John R Albers

and 5 more

The global rise of sea level has made developing predictions of coastal flooding risk on subseasonal timescales (2-6 weeks in advance) an emerging priority for the National Oceanic and Atmospheric Administration (NOAA). In this study, we assess the ability of two current operational forecast systems, the European Centre for Medium-Range Weather Forecasts Integrated Forecasting System (IFS) and the Centre National de Recherches Météorologiques climate model (CNRM), to make subseasonal ensemble predictions of the non-tidal residual component of coastal water levels at United States coastal gauge stations for the period 2000-2019. These models were chosen because they assimilate satellite altimetry at forecast initialization and attempt to predict the mean sea level, including a global mean component whose absence in other forecast systems complicates assessment of tide gauge reforecast skill. Both forecast systems have skill that exceeds damped persistence for forecast leads through 2-3 weeks, with IFS skill exceeding damped persistence for leads up to six weeks. Post-processing forecasts to include the inverse barometer effect, derived from mean sea level pressure forecasts, improves skill for relatively short forecast leads (1-3 weeks).
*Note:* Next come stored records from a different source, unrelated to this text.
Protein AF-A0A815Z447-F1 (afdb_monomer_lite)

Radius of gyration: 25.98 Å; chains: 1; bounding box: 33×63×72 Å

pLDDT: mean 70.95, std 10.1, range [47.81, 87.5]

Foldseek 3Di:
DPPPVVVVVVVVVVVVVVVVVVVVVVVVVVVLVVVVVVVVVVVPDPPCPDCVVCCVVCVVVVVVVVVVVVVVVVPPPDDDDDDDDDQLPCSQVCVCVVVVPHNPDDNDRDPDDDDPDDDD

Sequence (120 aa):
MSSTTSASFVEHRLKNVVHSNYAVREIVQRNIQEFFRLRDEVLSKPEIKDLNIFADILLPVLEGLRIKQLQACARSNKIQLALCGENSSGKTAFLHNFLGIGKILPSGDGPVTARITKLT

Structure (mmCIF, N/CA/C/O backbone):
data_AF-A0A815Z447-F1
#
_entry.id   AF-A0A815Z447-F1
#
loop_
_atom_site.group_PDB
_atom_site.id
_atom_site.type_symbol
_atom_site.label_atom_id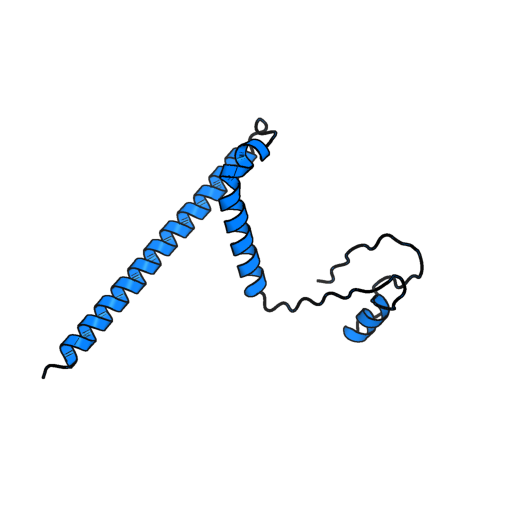
_atom_site.label_alt_id
_atom_site.label_comp_id
_atom_site.label_asym_id
_atom_site.label_entity_id
_atom_site.label_seq_id
_atom_site.pdbx_PDB_ins_code
_atom_site.Cartn_x
_atom_site.Cartn_y
_atom_site.Cartn_z
_atom_site.occupancy
_atom_site.B_iso_or_equiv
_atom_site.auth_seq_id
_atom_site.auth_comp_id
_atom_site.auth_asym_id
_atom_site.auth_atom_id
_atom_site.pdbx_PDB_model_num
ATOM 1 N N . MET A 1 1 ? -8.416 -34.773 40.046 1.00 49.41 1 MET A N 1
ATOM 2 C CA . MET A 1 1 ? -9.479 -34.078 39.280 1.00 49.41 1 MET A CA 1
ATOM 3 C C . MET A 1 1 ? -9.139 -32.590 39.103 1.00 49.41 1 MET A C 1
ATOM 5 O O . MET A 1 1 ? -9.987 -31.739 39.315 1.00 49.41 1 MET A O 1
ATOM 9 N N . SER A 1 2 ? -7.902 -32.258 38.710 1.00 53.78 2 SER A N 1
ATOM 10 C CA . SER A 1 2 ? -7.362 -30.885 38.834 1.00 53.78 2 SER A CA 1
ATOM 11 C C . SER A 1 2 ? -6.913 -30.270 37.498 1.00 53.78 2 SER A C 1
ATOM 13 O O . SER A 1 2 ? -6.436 -29.143 37.467 1.00 53.78 2 SER A O 1
ATOM 15 N N . SER A 1 3 ? -7.046 -31.009 36.393 1.00 54.31 3 SER A N 1
ATOM 16 C CA . SER A 1 3 ? -6.548 -30.636 35.060 1.00 54.31 3 SER A CA 1
ATOM 17 C C . SER A 1 3 ? -7.586 -29.935 34.174 1.00 54.31 3 SER A C 1
ATOM 19 O O . SER A 1 3 ? -7.216 -29.206 33.261 1.00 54.31 3 SER A O 1
ATOM 21 N N . THR A 1 4 ? -8.882 -30.111 34.436 1.00 55.19 4 THR A N 1
ATOM 22 C CA . THR A 1 4 ? -9.970 -29.503 33.649 1.00 55.19 4 THR A CA 1
ATOM 23 C C . THR A 1 4 ? -10.199 -28.029 33.991 1.00 55.19 4 THR A C 1
ATOM 25 O O . THR A 1 4 ? -10.517 -27.229 33.111 1.00 55.19 4 THR A O 1
ATOM 28 N N . THR A 1 5 ? -9.965 -27.629 35.242 1.00 57.72 5 THR A N 1
ATOM 29 C CA . THR A 1 5 ? -10.152 -26.242 35.697 1.00 57.72 5 THR A CA 1
ATOM 30 C C . THR A 1 5 ? -9.118 -25.290 35.087 1.00 57.72 5 THR A C 1
ATOM 32 O O . THR A 1 5 ? -9.473 -24.183 34.683 1.00 57.72 5 THR A O 1
ATOM 35 N N . SER A 1 6 ? -7.858 -25.724 34.944 1.00 61.44 6 SER A N 1
ATOM 36 C CA . SER A 1 6 ? -6.784 -24.898 34.371 1.00 61.44 6 SER A CA 1
ATOM 37 C C . SER A 1 6 ? -6.951 -24.677 32.865 1.00 61.44 6 SER A C 1
ATOM 39 O O . SER A 1 6 ? -6.745 -23.561 32.391 1.00 61.44 6 SER A O 1
ATOM 41 N N . ALA A 1 7 ? -7.399 -25.695 32.124 1.00 66.25 7 ALA A N 1
ATOM 42 C CA . ALA A 1 7 ? -7.677 -25.585 30.693 1.00 66.25 7 ALA A CA 1
ATOM 43 C C . ALA A 1 7 ? -8.824 -24.598 30.404 1.00 66.25 7 ALA A C 1
ATOM 45 O O . ALA A 1 7 ? -8.679 -23.723 29.549 1.00 66.25 7 ALA A O 1
ATOM 46 N N . SER A 1 8 ? -9.917 -24.657 31.179 1.00 73.31 8 SER A N 1
ATOM 47 C CA . SER A 1 8 ? -11.050 -23.729 31.014 1.00 73.31 8 SER A CA 1
ATOM 48 C C . SER A 1 8 ? -10.678 -22.272 31.332 1.00 73.31 8 SER A C 1
ATOM 50 O O . SER A 1 8 ? -11.125 -21.344 30.657 1.00 73.31 8 SER A O 1
ATOM 52 N N . PHE A 1 9 ? -9.793 -22.061 32.313 1.00 78.19 9 PHE A N 1
ATOM 53 C CA . PHE A 1 9 ? -9.307 -20.735 32.689 1.00 78.19 9 PHE A CA 1
ATOM 54 C C . PHE A 1 9 ? -8.430 -20.111 31.593 1.00 78.19 9 PHE A C 1
ATOM 56 O O . PHE A 1 9 ? -8.564 -18.924 31.283 1.00 78.19 9 PHE A O 1
ATOM 63 N N . VAL A 1 10 ? -7.553 -20.911 30.976 1.00 81.50 10 VAL A N 1
ATOM 64 C CA . VAL A 1 10 ? -6.712 -20.466 29.855 1.00 81.50 10 VAL A CA 1
ATOM 65 C C . VAL A 1 10 ? -7.569 -20.125 28.636 1.00 81.50 10 VAL A C 1
ATOM 67 O O . VAL A 1 10 ? -7.363 -19.072 28.032 1.00 81.50 10 VAL A O 1
ATOM 70 N N . GLU A 1 11 ? -8.568 -20.949 28.311 1.00 82.88 11 GLU A N 1
ATOM 71 C CA . GLU A 1 11 ? -9.478 -20.699 27.188 1.00 82.88 11 GLU A CA 1
ATOM 72 C C . GLU A 1 11 ? -10.290 -19.410 27.384 1.00 82.88 11 GLU A C 1
ATOM 74 O O . GLU A 1 11 ? -10.398 -18.587 26.472 1.00 82.88 11 GLU A O 1
ATOM 79 N N . HIS A 1 12 ? -10.801 -19.183 28.597 1.00 84.69 12 HIS A N 1
ATOM 80 C CA . HIS A 1 12 ? -11.517 -17.957 28.941 1.00 84.69 12 HIS A CA 1
ATOM 81 C C . HIS A 1 12 ? -10.619 -16.712 28.828 1.00 84.69 12 HIS A C 1
ATOM 83 O O . HIS A 1 12 ? -11.020 -15.703 28.246 1.00 84.69 12 HIS A O 1
ATOM 89 N N . ARG A 1 13 ? -9.365 -16.781 29.306 1.00 87.50 13 ARG A N 1
ATOM 90 C CA . ARG A 1 13 ? -8.395 -15.685 29.122 1.00 87.50 13 ARG A CA 1
ATOM 91 C C . ARG A 1 13 ? -8.097 -15.425 27.648 1.00 87.50 13 ARG A C 1
ATOM 93 O O . ARG A 1 13 ? -8.045 -14.262 27.257 1.00 87.50 13 ARG A O 1
ATOM 100 N N . LEU A 1 14 ? -7.925 -16.468 26.834 1.00 84.81 14 LEU A N 1
ATOM 101 C CA . LEU A 1 14 ? -7.659 -16.308 25.403 1.00 84.81 14 LEU A CA 1
ATOM 102 C C . LEU A 1 14 ? -8.828 -15.626 24.687 1.00 84.81 14 LEU A C 1
ATOM 104 O O . LEU A 1 14 ? -8.605 -14.689 23.923 1.00 84.81 14 LEU A O 1
ATOM 108 N N . LYS A 1 15 ? -10.067 -16.040 24.978 1.00 85.62 15 LYS A N 1
ATOM 109 C CA . LYS A 1 15 ? -11.275 -15.403 24.430 1.00 85.62 15 LYS A CA 1
ATOM 110 C C . LYS A 1 15 ? -11.334 -13.919 24.784 1.00 85.62 15 LYS A C 1
ATOM 112 O O . LYS A 1 15 ? -11.580 -13.099 23.902 1.00 85.62 15 LYS A O 1
ATOM 117 N N . ASN A 1 16 ? -11.012 -13.562 26.026 1.00 86.38 16 ASN A N 1
ATOM 118 C CA . ASN A 1 16 ? -10.983 -12.164 26.460 1.00 86.38 16 ASN A CA 1
ATOM 119 C C . ASN A 1 16 ? -9.891 -11.350 25.753 1.00 86.38 16 ASN A C 1
ATOM 121 O O . ASN A 1 16 ? -10.137 -10.214 25.355 1.00 86.38 16 ASN A O 1
ATOM 125 N N . VAL A 1 17 ? -8.701 -11.926 25.550 1.00 85.44 17 VAL A N 1
ATOM 126 C CA . VAL A 1 17 ? -7.613 -11.267 24.807 1.00 85.44 17 VAL A CA 1
ATOM 127 C C . VAL A 1 17 ? -8.000 -11.056 23.344 1.00 85.44 17 VAL A C 1
ATOM 129 O O . VAL A 1 17 ? -7.831 -9.958 22.821 1.00 85.44 17 VAL A O 1
ATOM 132 N N . VAL A 1 18 ? -8.563 -12.072 22.688 1.00 84.38 18 VAL A N 1
ATOM 133 C CA . VAL A 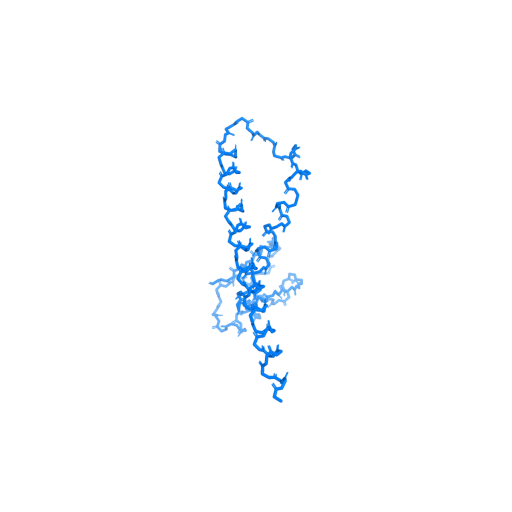1 18 ? -9.017 -11.968 21.293 1.00 84.38 18 VAL A CA 1
ATOM 134 C C . VAL A 1 18 ? -10.110 -10.911 21.154 1.00 84.38 18 VAL A C 1
ATOM 136 O O . VAL A 1 18 ? -10.040 -10.078 20.252 1.00 84.38 18 VAL A O 1
ATOM 139 N N . HIS A 1 19 ? -11.082 -10.898 22.067 1.00 86.69 19 HIS A N 1
ATOM 140 C CA . HIS A 1 19 ? -12.157 -9.911 22.066 1.00 86.69 19 HIS A CA 1
ATOM 141 C C . HIS A 1 19 ? -11.632 -8.485 22.287 1.00 86.69 19 HIS A C 1
ATOM 143 O O . HIS A 1 19 ? -11.989 -7.576 21.540 1.00 86.69 19 HIS A O 1
ATOM 149 N N . SER A 1 20 ? -10.722 -8.299 23.248 1.00 85.38 20 SER A N 1
ATOM 150 C CA . SER A 1 20 ? -10.063 -7.012 23.498 1.00 85.38 20 SER A CA 1
ATOM 151 C C . SER A 1 20 ? -9.287 -6.526 22.272 1.00 85.38 20 SER A C 1
ATOM 153 O O . SER A 1 20 ? -9.460 -5.391 21.833 1.00 85.38 20 SER A O 1
ATOM 155 N N . ASN A 1 21 ? -8.511 -7.407 21.637 1.00 83.88 21 ASN A N 1
ATOM 156 C CA . ASN A 1 21 ? -7.777 -7.076 20.416 1.00 83.88 21 ASN A CA 1
ATOM 157 C C . ASN A 1 21 ? -8.718 -6.682 19.271 1.00 83.88 21 ASN A C 1
ATOM 159 O O . ASN A 1 21 ? -8.399 -5.778 18.497 1.00 83.88 21 ASN A O 1
ATOM 163 N N . TYR A 1 22 ? -9.880 -7.332 19.168 1.00 84.56 22 TYR A N 1
ATOM 164 C CA . TYR A 1 22 ? -10.896 -6.968 18.187 1.00 84.56 22 TYR A CA 1
ATOM 165 C C . TYR A 1 22 ? -11.459 -5.568 18.463 1.00 84.56 22 TYR A C 1
ATOM 167 O O . TYR A 1 22 ? -11.499 -4.736 17.561 1.00 84.56 22 TYR A O 1
ATOM 175 N N . ALA A 1 23 ? -11.813 -5.269 19.715 1.00 83.12 23 ALA A N 1
ATOM 176 C CA . ALA A 1 23 ? -12.314 -3.955 20.111 1.00 83.12 23 ALA A CA 1
ATOM 177 C C . ALA A 1 23 ? -11.281 -2.839 19.871 1.00 83.12 23 ALA A C 1
ATOM 179 O O . ALA A 1 23 ? -11.611 -1.798 19.303 1.00 83.12 23 ALA A O 1
ATOM 180 N N . VAL A 1 24 ? -10.015 -3.073 20.234 1.00 80.94 24 VAL A N 1
ATOM 181 C CA . VAL A 1 24 ? -8.909 -2.141 19.964 1.00 80.94 24 VAL A CA 1
ATOM 182 C C . VAL A 1 24 ? -8.765 -1.904 18.464 1.00 80.94 24 VAL A C 1
ATOM 184 O O . VAL A 1 24 ? -8.656 -0.759 18.027 1.00 80.94 24 VAL A O 1
ATOM 187 N N . ARG A 1 25 ? -8.813 -2.969 17.657 1.00 77.38 25 ARG A N 1
ATOM 188 C CA . ARG A 1 25 ? -8.726 -2.862 16.199 1.00 77.38 25 ARG A CA 1
ATOM 189 C C . ARG A 1 25 ? -9.855 -2.011 15.619 1.00 77.38 25 ARG A C 1
ATOM 191 O O . ARG A 1 25 ? -9.573 -1.154 14.787 1.00 77.38 25 ARG A O 1
ATOM 198 N N . GLU A 1 26 ? -11.091 -2.220 16.056 1.00 81.12 26 GLU A N 1
ATOM 199 C CA . GLU A 1 26 ? -12.250 -1.438 15.604 1.00 81.12 26 GLU A CA 1
ATOM 200 C C . GLU A 1 26 ? -12.106 0.050 15.955 1.00 81.12 26 GLU A C 1
ATOM 202 O O . GLU A 1 26 ? -12.340 0.917 15.112 1.00 81.12 26 GLU A O 1
ATOM 207 N N . ILE A 1 27 ? -11.650 0.364 17.173 1.00 80.00 27 ILE A N 1
ATOM 208 C CA . ILE A 1 27 ? -11.400 1.748 17.605 1.00 80.00 27 ILE A CA 1
ATOM 209 C C . ILE A 1 27 ? -10.321 2.398 16.736 1.00 80.00 27 ILE A C 1
ATOM 211 O O . ILE A 1 27 ? -10.512 3.505 16.232 1.00 80.00 27 ILE A O 1
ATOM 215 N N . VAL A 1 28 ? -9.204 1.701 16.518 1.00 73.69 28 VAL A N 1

Accounting for vertical land motion of each gauge primarily improves skill for longer leads (3-6 weeks), especially for the Alaskan and Gulf Coasts; sea-level trends contribute to reforecast skill for both model and persistence forecasts, primarily for the East and Gulf Coasts. Overall, we find that current forecast systems have sufficiently high levels of deterministic and probabilistic skill to be used in support of operational coastal flood guidance on subseasonal timescales.